■ ASSIGNMENT ■
In the records below, begin at the line containing "ATOM 71 O O" and end at the line containing "ATOM 106 O O"; quote every line in that span exactly, including both boundary lines, and no others.

[MATERIALS PROVIDED — start]

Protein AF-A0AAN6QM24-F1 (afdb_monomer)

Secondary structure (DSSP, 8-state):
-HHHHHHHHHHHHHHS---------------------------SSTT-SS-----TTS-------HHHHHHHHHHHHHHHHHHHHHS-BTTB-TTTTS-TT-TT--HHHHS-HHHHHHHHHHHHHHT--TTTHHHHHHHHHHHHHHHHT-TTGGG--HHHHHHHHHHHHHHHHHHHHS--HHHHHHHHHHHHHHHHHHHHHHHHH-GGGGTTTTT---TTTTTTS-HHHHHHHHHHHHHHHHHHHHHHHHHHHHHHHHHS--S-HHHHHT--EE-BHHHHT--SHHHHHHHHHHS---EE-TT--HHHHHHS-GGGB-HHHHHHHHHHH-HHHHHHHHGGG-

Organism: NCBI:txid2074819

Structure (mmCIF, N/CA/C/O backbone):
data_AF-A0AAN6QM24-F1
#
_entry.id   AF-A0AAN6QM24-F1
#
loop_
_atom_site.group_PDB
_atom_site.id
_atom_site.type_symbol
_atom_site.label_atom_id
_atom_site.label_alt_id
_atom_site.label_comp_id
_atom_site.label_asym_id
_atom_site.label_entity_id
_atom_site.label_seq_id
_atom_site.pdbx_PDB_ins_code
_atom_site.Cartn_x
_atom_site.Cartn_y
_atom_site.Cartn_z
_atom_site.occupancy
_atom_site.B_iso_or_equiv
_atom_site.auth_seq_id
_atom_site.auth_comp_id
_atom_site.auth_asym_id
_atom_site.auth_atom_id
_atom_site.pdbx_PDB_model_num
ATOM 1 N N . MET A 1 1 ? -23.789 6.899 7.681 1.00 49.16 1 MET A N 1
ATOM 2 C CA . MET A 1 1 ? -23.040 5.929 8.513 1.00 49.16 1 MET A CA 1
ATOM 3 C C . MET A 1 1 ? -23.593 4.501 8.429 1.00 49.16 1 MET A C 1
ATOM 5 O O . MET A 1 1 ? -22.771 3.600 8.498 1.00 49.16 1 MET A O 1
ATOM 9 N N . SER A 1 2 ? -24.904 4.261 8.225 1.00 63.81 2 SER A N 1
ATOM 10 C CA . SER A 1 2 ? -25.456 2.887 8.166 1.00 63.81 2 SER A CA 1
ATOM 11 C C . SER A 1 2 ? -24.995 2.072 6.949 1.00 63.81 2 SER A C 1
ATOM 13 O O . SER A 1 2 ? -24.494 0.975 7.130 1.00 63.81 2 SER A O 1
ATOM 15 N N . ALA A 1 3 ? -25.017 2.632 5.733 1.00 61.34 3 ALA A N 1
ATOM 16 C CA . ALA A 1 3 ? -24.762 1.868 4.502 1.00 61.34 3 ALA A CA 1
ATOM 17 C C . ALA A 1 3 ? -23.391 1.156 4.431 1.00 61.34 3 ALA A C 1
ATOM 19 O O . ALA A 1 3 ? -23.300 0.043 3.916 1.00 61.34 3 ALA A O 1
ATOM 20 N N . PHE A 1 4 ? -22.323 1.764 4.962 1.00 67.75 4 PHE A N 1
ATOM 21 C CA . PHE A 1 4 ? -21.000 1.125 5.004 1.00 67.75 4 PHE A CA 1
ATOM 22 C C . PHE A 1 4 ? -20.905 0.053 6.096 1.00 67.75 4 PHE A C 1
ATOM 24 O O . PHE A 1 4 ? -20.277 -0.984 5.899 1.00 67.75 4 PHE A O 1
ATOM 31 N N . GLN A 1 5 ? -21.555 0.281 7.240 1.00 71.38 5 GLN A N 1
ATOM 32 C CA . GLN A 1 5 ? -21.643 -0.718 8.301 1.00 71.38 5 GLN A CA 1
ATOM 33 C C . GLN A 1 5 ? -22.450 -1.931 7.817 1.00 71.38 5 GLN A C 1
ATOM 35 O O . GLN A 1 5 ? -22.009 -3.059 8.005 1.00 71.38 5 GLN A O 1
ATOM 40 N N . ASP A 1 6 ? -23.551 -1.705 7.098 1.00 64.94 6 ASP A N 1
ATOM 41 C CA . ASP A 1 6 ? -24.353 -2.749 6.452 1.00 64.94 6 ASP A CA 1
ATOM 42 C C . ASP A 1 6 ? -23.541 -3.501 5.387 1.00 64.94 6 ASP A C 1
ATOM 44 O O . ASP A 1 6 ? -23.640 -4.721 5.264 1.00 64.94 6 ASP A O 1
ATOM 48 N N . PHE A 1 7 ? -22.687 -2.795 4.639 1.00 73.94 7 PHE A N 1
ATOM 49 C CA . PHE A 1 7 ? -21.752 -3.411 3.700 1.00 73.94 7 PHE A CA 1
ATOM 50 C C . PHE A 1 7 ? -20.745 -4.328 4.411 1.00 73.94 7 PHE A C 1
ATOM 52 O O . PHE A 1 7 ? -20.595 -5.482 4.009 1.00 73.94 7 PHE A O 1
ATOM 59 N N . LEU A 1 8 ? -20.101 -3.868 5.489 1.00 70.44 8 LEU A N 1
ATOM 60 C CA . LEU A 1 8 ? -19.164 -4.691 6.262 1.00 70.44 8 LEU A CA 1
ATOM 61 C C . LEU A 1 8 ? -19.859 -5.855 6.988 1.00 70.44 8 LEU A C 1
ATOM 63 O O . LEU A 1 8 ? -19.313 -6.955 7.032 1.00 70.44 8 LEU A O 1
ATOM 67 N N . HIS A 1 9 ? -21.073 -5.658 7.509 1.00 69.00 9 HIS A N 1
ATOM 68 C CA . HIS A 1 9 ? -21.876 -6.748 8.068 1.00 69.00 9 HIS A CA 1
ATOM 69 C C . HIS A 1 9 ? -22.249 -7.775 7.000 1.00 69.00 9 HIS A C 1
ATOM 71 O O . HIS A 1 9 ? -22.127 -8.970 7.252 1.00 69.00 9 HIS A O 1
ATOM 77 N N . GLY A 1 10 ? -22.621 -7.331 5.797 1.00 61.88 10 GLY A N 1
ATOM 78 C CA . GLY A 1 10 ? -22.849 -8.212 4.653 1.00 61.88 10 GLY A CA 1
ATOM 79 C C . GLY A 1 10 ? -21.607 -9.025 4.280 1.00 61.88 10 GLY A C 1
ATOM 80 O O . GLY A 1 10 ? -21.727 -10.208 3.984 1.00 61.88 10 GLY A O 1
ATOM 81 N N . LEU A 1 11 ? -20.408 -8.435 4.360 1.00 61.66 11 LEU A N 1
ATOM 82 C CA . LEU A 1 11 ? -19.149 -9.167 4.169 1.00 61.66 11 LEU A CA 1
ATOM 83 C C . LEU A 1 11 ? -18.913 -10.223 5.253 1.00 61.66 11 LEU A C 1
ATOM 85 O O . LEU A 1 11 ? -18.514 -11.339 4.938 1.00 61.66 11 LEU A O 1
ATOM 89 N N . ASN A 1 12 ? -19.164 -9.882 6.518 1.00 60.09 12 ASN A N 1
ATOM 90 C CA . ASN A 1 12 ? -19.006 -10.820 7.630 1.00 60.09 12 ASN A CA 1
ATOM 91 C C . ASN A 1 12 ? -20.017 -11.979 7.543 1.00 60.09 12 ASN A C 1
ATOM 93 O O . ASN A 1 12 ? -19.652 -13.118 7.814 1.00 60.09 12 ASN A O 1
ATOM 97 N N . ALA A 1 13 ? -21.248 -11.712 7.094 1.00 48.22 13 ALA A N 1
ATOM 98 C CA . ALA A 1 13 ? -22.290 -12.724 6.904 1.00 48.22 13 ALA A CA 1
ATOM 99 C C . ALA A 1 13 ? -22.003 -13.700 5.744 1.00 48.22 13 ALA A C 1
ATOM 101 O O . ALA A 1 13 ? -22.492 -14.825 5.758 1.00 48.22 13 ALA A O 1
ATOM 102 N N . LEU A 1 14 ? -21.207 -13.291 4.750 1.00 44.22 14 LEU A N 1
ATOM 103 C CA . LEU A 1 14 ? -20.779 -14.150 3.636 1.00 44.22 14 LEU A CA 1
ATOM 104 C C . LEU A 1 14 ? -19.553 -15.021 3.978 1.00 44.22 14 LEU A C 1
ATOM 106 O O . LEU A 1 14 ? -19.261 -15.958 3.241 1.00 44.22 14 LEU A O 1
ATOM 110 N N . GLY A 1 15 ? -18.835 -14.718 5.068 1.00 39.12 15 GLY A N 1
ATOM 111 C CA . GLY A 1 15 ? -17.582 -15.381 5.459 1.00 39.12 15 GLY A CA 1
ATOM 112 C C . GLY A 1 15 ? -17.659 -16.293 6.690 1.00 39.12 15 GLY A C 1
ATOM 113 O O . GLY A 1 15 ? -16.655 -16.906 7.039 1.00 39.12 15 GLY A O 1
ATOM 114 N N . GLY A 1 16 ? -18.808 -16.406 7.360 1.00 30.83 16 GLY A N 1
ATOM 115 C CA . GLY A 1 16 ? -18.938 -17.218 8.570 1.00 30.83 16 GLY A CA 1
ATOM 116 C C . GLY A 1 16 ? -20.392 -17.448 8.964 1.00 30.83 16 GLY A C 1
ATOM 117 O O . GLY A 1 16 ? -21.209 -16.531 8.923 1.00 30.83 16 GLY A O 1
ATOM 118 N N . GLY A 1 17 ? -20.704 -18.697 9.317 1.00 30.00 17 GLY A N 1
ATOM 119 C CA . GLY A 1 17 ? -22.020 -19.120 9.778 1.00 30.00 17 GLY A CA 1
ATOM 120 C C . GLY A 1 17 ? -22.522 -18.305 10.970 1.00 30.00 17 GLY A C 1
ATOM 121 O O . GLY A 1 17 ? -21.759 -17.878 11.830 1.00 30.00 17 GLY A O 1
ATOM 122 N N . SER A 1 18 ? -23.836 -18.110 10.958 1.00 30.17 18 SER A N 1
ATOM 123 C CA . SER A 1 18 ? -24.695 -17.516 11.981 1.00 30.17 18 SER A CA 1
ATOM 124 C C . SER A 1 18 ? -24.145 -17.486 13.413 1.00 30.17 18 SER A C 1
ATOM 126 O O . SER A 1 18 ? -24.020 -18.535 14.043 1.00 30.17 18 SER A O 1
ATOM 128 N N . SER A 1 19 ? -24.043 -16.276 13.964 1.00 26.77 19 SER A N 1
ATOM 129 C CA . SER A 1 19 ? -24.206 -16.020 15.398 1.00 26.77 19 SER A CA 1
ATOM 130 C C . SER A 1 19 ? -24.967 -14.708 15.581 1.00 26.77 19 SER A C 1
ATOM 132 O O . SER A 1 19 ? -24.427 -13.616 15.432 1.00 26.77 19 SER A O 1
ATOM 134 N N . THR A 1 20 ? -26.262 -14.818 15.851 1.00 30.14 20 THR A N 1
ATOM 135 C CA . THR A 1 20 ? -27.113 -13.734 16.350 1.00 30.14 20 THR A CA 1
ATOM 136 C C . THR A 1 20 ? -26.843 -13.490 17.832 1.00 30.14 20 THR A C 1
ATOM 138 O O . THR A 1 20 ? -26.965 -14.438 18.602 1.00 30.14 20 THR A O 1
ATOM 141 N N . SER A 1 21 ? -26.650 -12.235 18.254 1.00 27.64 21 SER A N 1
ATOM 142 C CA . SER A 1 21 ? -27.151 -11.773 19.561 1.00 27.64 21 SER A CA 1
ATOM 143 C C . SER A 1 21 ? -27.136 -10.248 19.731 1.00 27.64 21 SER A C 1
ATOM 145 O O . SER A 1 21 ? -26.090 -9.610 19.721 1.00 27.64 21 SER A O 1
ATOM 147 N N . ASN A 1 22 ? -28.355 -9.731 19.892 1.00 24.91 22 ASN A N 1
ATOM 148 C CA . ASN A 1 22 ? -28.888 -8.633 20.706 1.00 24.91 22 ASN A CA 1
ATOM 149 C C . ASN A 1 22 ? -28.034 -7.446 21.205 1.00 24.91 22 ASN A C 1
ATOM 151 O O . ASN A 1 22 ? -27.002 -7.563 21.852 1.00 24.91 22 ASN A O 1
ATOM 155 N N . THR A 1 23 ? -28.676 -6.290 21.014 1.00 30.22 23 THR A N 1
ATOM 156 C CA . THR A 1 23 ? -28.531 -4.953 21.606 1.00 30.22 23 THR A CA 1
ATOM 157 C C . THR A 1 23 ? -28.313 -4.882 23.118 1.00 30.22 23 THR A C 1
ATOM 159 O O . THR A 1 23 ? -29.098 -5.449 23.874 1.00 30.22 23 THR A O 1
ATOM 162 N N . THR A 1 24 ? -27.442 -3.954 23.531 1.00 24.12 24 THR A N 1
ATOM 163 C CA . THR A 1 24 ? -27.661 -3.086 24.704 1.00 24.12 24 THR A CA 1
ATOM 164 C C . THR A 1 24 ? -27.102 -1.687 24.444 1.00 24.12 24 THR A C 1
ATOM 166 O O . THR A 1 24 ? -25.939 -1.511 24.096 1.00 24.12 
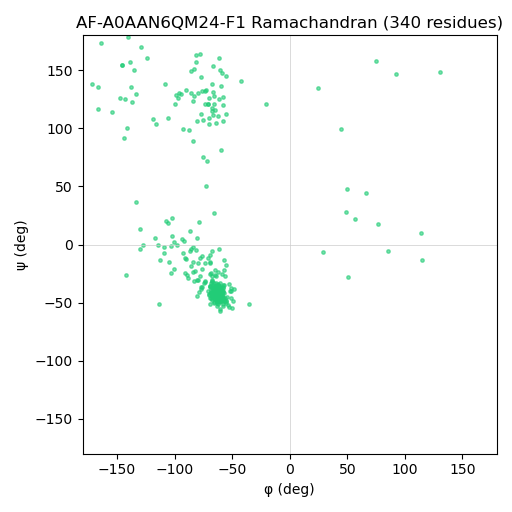24 THR A O 1
ATOM 169 N N . SER A 1 25 ? -27.968 -0.691 24.609 1.00 26.22 25 SER A N 1
ATOM 170 C CA . SER A 1 25 ? -27.684 0.742 24.612 1.00 26.22 25 SER A CA 1
ATOM 171 C C . SER A 1 25 ? -26.951 1.163 25.888 1.00 26.22 25 SER A C 1
ATOM 173 O O . SER A 1 25 ? -27.423 0.852 26.980 1.00 26.22 25 SER A O 1
ATOM 175 N N . ALA A 1 26 ? -25.878 1.946 25.761 1.00 24.28 26 ALA A N 1
ATOM 176 C CA . ALA A 1 26 ? -25.302 2.696 26.873 1.00 24.28 26 ALA A CA 1
ATOM 177 C C . ALA A 1 26 ? -24.935 4.119 26.428 1.00 24.28 26 ALA A C 1
ATOM 179 O O . ALA A 1 26 ? -24.199 4.335 25.467 1.00 24.28 26 ALA A O 1
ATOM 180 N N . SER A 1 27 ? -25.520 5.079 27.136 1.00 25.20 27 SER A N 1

[MATERIALS PROVIDED — finish]

■ YOUR SOLUTION ■
ATOM 71 O O . HIS A 1 9 ? -22.127 -8.970 7.252 1.00 69.00 9 HIS A O 1
ATOM 77 N N . GLY A 1 10 ? -22.621 -7.331 5.797 1.00 61.88 10 GLY A N 1
ATOM 78 C CA . GLY A 1 10 ? -22.849 -8.212 4.653 1.00 61.88 10 GLY A CA 1
ATOM 79 C C . GLY A 1 10 ? -21.607 -9.025 4.280 1.00 61.88 10 GLY A C 1
ATOM 80 O O . GLY A 1 10 ? -21.727 -10.208 3.984 1.00 61.88 10 GLY A O 1
ATOM 81 N N . LEU A 1 11 ? -20.408 -8.435 4.360 1.00 61.66 11 LEU A N 1
ATOM 82 C CA . LEU A 1 11 ? -19.149 -9.167 4.169 1.00 61.66 11 LEU A CA 1
ATOM 83 C C . LEU A 1 11 ? -18.913 -10.223 5.253 1.00 61.66 11 LEU A C 1
ATOM 85 O O . LEU A 1 11 ? -18.514 -11.339 4.938 1.00 61.66 11 LEU A O 1
ATOM 89 N N . ASN A 1 12 ? -19.164 -9.882 6.518 1.00 60.09 12 ASN A N 1
ATOM 90 C CA . ASN A 1 12 ? -19.006 -10.820 7.630 1.00 60.09 12 ASN A CA 1
ATOM 91 C C . ASN A 1 12 ? -20.017 -11.979 7.543 1.00 60.09 12 ASN A C 1
ATOM 93 O O . ASN A 1 12 ? -19.652 -13.118 7.814 1.00 60.09 12 ASN A O 1
ATOM 97 N N . ALA A 1 13 ? -21.248 -11.712 7.094 1.00 48.22 13 ALA A N 1
ATOM 98 C CA . ALA A 1 13 ? -22.290 -12.724 6.904 1.00 48.22 13 ALA A CA 1
ATOM 99 C C . ALA A 1 13 ? -22.003 -13.700 5.744 1.00 48.22 13 ALA A C 1
ATOM 101 O O . ALA A 1 13 ? -22.492 -14.825 5.758 1.00 48.22 13 ALA A O 1
ATOM 102 N N . LEU A 1 14 ? -21.207 -13.291 4.750 1.00 44.22 14 LEU A N 1
ATOM 103 C CA . LEU A 1 14 ? -20.779 -14.150 3.636 1.00 44.22 14 LEU A CA 1
ATOM 104 C C . LEU A 1 14 ? -19.553 -15.021 3.978 1.00 44.22 14 LEU A C 1
ATOM 106 O O . LEU A 1 14 ? -19.261 -15.958 3.241 1.00 44.22 14 LEU A O 1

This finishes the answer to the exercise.